Aims The presence of cancer can complicate treatment choices for patients with atrial fibrillation (AF) increasing both the risk of thrombotic and bleeding events. Methods and results Using data from Outcomes Registry for Better Informed Treatment of Atrial Fibrillation, we aimed to characterize AF patients with cancer, to describe their management and to assess the association between cancer and cardiovascular (CV) outcomes. Among 9749 patients, 23.8% had history of cancer (57% solid malignancy, 1.3% leukaemia, 3.3% lymphoma, 40% other type, and 2.2% metastatic cancer). Patients with history of cancer were older, more likely to have CV disease, CV risk factors, and prior gastrointestinal bleeding.
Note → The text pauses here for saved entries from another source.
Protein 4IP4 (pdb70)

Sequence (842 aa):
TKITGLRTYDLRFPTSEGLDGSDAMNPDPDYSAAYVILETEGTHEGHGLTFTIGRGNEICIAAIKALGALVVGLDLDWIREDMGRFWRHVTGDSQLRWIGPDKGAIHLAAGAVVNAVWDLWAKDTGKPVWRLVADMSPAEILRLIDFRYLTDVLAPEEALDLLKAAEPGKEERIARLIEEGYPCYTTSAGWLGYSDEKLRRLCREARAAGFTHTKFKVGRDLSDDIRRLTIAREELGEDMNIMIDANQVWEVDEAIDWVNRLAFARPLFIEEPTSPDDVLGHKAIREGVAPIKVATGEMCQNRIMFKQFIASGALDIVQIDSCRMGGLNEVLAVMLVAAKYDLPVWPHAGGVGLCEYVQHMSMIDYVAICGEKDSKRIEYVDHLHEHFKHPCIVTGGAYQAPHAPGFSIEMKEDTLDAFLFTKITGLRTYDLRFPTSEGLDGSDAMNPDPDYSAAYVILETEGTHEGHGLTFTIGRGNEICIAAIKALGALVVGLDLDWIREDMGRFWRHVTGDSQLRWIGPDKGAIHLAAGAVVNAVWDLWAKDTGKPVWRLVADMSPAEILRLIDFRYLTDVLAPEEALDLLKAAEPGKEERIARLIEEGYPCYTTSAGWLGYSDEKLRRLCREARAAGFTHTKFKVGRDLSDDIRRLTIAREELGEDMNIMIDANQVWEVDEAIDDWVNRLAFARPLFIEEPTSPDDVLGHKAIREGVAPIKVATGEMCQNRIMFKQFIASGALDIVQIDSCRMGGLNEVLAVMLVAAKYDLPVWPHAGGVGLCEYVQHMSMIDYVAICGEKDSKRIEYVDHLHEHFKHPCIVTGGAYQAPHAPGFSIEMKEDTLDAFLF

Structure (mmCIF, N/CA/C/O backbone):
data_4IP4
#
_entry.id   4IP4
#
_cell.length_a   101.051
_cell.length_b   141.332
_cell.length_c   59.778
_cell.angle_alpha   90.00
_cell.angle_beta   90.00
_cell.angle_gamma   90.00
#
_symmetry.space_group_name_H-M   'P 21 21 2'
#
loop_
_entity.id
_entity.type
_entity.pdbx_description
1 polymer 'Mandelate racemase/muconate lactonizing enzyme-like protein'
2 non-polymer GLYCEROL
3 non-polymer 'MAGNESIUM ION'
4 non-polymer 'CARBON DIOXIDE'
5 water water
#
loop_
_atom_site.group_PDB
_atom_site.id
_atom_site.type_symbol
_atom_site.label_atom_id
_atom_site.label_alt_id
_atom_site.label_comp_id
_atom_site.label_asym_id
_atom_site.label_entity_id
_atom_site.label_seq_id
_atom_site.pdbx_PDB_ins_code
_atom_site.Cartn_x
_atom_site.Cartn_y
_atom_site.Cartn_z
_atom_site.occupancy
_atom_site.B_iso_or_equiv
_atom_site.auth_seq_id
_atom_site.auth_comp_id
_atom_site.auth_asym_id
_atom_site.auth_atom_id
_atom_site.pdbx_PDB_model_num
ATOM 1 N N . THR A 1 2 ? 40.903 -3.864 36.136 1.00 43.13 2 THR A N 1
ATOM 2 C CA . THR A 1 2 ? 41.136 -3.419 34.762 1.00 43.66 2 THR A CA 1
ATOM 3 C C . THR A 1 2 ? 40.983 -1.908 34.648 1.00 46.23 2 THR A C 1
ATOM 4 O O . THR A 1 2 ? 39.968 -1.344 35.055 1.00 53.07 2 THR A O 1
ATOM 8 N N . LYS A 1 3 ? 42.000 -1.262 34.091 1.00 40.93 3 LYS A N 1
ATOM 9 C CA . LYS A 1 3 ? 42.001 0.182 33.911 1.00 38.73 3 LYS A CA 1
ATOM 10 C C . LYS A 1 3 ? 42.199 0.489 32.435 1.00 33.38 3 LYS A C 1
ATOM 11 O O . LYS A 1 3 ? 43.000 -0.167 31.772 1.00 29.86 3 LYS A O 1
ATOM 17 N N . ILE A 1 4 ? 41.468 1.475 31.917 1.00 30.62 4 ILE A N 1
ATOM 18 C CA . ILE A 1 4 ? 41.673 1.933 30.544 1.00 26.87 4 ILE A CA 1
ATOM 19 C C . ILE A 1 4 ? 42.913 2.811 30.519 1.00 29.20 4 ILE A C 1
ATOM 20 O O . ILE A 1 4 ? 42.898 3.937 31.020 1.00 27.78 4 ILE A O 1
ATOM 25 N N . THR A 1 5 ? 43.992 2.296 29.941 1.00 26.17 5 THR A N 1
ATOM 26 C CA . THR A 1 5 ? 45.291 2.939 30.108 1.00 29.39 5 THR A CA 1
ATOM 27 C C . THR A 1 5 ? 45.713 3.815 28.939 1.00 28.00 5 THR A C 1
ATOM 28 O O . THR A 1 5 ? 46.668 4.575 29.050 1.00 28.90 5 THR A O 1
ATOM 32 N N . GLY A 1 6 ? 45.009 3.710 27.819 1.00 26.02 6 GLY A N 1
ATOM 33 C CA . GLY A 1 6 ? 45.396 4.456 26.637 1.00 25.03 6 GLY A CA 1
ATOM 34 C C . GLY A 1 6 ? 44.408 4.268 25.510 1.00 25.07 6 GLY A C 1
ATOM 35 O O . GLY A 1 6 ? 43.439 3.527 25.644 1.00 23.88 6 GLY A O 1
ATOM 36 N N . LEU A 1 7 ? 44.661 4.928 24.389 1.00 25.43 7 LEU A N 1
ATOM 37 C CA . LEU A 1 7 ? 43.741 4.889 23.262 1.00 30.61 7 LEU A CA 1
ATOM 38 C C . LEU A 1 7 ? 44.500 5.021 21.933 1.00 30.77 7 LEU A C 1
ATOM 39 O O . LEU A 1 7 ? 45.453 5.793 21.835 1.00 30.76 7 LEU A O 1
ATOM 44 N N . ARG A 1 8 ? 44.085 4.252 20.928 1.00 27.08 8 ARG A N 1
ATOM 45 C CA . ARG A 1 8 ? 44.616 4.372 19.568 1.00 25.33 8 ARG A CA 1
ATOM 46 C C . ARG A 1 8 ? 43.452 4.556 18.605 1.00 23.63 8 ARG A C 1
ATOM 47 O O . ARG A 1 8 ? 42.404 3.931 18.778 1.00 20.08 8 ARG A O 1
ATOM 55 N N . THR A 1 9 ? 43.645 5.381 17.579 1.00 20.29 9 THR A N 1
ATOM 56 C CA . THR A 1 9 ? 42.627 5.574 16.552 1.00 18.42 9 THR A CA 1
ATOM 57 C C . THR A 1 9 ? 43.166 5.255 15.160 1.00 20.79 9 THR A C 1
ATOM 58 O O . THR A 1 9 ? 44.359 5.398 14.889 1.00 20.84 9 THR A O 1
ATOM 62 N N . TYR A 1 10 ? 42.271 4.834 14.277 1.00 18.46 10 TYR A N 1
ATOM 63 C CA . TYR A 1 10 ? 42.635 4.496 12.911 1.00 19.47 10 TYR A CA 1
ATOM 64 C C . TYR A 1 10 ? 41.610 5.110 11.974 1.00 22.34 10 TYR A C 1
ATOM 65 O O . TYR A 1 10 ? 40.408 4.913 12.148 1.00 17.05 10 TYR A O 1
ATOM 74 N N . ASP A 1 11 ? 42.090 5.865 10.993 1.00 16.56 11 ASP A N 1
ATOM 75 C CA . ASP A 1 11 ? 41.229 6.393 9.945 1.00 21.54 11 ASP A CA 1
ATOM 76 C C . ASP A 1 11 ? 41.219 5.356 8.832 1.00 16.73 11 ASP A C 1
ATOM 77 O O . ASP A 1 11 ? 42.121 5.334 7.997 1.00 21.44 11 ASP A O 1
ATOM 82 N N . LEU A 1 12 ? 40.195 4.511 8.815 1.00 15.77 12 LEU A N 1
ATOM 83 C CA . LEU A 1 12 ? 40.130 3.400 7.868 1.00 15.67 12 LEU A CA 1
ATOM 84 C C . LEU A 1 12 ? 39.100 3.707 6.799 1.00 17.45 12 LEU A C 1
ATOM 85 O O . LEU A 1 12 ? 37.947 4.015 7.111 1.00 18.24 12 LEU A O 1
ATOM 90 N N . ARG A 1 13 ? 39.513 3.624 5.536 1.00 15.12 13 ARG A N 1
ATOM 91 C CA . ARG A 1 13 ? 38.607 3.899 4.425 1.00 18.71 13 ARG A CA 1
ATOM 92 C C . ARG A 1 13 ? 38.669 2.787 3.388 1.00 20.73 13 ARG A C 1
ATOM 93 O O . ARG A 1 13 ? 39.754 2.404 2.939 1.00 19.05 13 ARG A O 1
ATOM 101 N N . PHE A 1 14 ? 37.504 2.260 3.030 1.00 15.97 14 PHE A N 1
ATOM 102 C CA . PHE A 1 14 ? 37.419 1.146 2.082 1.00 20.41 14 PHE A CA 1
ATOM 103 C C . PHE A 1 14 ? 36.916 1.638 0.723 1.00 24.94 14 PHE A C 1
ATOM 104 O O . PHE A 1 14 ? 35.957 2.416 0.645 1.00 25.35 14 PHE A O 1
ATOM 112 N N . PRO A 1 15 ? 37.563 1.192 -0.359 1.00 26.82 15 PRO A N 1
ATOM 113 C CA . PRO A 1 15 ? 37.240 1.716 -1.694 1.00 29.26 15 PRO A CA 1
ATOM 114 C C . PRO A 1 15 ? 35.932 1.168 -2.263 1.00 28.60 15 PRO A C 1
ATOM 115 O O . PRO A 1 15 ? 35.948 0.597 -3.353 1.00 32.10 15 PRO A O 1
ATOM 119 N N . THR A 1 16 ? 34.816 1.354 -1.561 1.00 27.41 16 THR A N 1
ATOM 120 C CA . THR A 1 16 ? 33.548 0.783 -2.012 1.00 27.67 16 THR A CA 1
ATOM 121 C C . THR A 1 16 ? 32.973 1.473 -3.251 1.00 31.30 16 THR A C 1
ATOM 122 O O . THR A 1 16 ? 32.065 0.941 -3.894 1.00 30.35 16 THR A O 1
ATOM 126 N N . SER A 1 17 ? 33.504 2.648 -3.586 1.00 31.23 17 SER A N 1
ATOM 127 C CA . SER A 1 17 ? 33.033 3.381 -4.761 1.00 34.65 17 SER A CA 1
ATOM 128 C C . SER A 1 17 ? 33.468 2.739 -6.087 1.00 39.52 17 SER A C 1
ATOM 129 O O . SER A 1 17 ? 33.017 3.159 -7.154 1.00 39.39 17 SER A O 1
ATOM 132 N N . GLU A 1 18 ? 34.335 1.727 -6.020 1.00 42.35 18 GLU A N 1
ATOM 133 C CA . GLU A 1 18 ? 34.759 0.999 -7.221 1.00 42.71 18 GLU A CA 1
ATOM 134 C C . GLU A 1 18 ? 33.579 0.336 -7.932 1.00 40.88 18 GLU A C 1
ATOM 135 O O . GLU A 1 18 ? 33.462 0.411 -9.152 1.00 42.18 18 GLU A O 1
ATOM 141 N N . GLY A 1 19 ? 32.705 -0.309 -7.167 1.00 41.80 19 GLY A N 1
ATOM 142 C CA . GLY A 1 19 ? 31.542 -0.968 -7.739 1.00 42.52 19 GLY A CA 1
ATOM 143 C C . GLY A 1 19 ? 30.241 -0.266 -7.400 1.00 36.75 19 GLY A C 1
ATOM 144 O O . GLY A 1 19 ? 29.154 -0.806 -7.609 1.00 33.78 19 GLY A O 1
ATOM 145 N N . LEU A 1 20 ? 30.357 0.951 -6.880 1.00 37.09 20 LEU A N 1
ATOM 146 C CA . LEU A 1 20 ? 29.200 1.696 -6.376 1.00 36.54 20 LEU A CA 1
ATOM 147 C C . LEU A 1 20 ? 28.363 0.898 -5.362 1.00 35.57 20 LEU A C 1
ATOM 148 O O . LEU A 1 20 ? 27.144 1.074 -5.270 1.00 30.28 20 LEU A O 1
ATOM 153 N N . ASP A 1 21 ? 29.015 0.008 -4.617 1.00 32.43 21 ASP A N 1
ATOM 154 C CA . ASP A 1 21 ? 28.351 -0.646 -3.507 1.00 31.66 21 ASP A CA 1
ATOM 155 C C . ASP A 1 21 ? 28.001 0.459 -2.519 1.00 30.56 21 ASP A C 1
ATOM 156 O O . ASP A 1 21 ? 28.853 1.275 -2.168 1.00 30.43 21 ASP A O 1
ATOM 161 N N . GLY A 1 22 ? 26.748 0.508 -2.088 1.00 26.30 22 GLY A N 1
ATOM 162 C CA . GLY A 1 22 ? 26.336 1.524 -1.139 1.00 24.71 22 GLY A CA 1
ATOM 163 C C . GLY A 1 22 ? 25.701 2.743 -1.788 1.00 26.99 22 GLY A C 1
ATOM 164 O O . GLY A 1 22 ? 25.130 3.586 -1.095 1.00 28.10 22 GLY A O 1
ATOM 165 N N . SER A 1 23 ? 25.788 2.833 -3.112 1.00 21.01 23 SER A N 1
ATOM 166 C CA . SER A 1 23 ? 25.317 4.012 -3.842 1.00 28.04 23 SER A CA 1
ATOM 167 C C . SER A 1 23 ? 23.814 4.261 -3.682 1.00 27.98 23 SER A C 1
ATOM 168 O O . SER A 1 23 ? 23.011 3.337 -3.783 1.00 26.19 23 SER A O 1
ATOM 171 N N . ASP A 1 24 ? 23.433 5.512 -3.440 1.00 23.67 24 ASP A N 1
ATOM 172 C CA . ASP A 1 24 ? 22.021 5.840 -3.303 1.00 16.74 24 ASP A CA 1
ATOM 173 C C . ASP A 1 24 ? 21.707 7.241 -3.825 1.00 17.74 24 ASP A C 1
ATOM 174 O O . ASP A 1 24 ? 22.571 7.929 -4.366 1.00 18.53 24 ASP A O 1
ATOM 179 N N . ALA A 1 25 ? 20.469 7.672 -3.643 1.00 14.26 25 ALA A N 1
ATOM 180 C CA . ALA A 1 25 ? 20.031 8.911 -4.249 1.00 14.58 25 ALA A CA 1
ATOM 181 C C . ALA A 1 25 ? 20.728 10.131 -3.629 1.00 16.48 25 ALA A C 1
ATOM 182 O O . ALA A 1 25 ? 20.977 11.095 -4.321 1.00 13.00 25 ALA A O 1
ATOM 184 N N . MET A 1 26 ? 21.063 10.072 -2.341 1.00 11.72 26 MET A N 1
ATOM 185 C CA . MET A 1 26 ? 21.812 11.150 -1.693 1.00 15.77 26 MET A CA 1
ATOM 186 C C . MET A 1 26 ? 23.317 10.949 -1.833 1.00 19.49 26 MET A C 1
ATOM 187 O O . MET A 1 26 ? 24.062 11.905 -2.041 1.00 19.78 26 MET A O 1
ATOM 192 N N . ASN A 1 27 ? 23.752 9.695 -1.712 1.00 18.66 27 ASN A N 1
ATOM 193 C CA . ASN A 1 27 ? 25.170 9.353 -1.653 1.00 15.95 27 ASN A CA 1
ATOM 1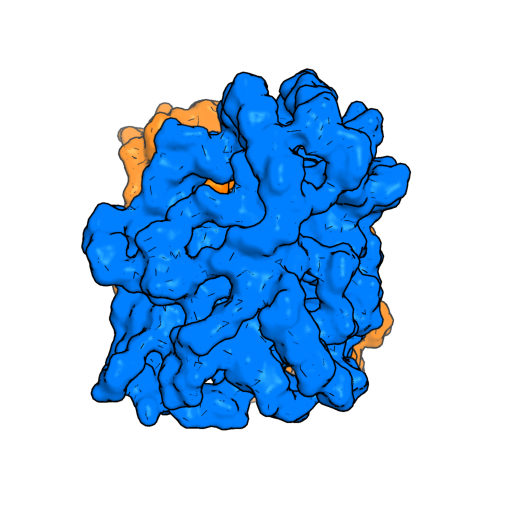94 C C . ASN A 1 27 ? 25.564 8.514 -2.861 1.00 16.33 27 ASN A C 1
ATOM 195 O O . ASN A 1 27 ? 25.460 7.287 -2.829 1.00 12.53 27 ASN A O 1
ATOM 200 N N . PRO A 1 28 ? 26.012 9.171 -3.939 1.00 17.80 28 PRO A N 1
ATOM 201 C CA . PRO A 1 28 ? 26.195 8.465 -5.212 1.00 18.22 28 PRO A CA 1
ATOM 202 C C . PRO A 1 28 ? 27.459 7.598 -5.250 1.00 23.66 28 PRO A C 1
ATOM 203 O O . PRO A 1 28 ? 27.497 6.620 -5.994 1.00 22.35 28 PRO A O 1
ATOM 207 N N . ASP A 1 29 ? 28.473 7.941 -4.461 1.00 19.24 29 ASP A N 1
ATOM 208 C CA . ASP A 1 29 ? 29.716 7.170 -4.475 1.00 20.50 29 ASP A CA 1
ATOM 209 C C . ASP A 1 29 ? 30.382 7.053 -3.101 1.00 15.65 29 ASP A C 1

No difference in antiarrhythmic and antithrombotic therapy was observed between those with and without cancer. Patients with history of cancer had a significantly higher risk of death (7.8 vs. 4.9 deaths per 100 patient-years follow-up, P = 0.0003) mainly driven by non-CV death (4.2 vs. 2.4 per 100 patient-years follow-up; P = 0.0004) and higher risk of major bleeding (5.1 vs. 3.5 per 100 patient-years follow-up; P = 0.02) compared with non-cancer patients; no differences were observed in risks of strokes/non-central nervous system embolism (1.96 vs. 1.48, P = 0.74) and CV death (2.89 vs. 2.07, P = 0.35) between the two groups. Conclusion A history of cancer is common among AF patients with up to one in four patients having both. Antithrombotic therapy, rates of cerebrovascular accident, other thrombotic events and cardiac death were similar in AF patients with or without a history of cancer. Patients with cancer, however, were at higher risk of major bleeding and non-CV death.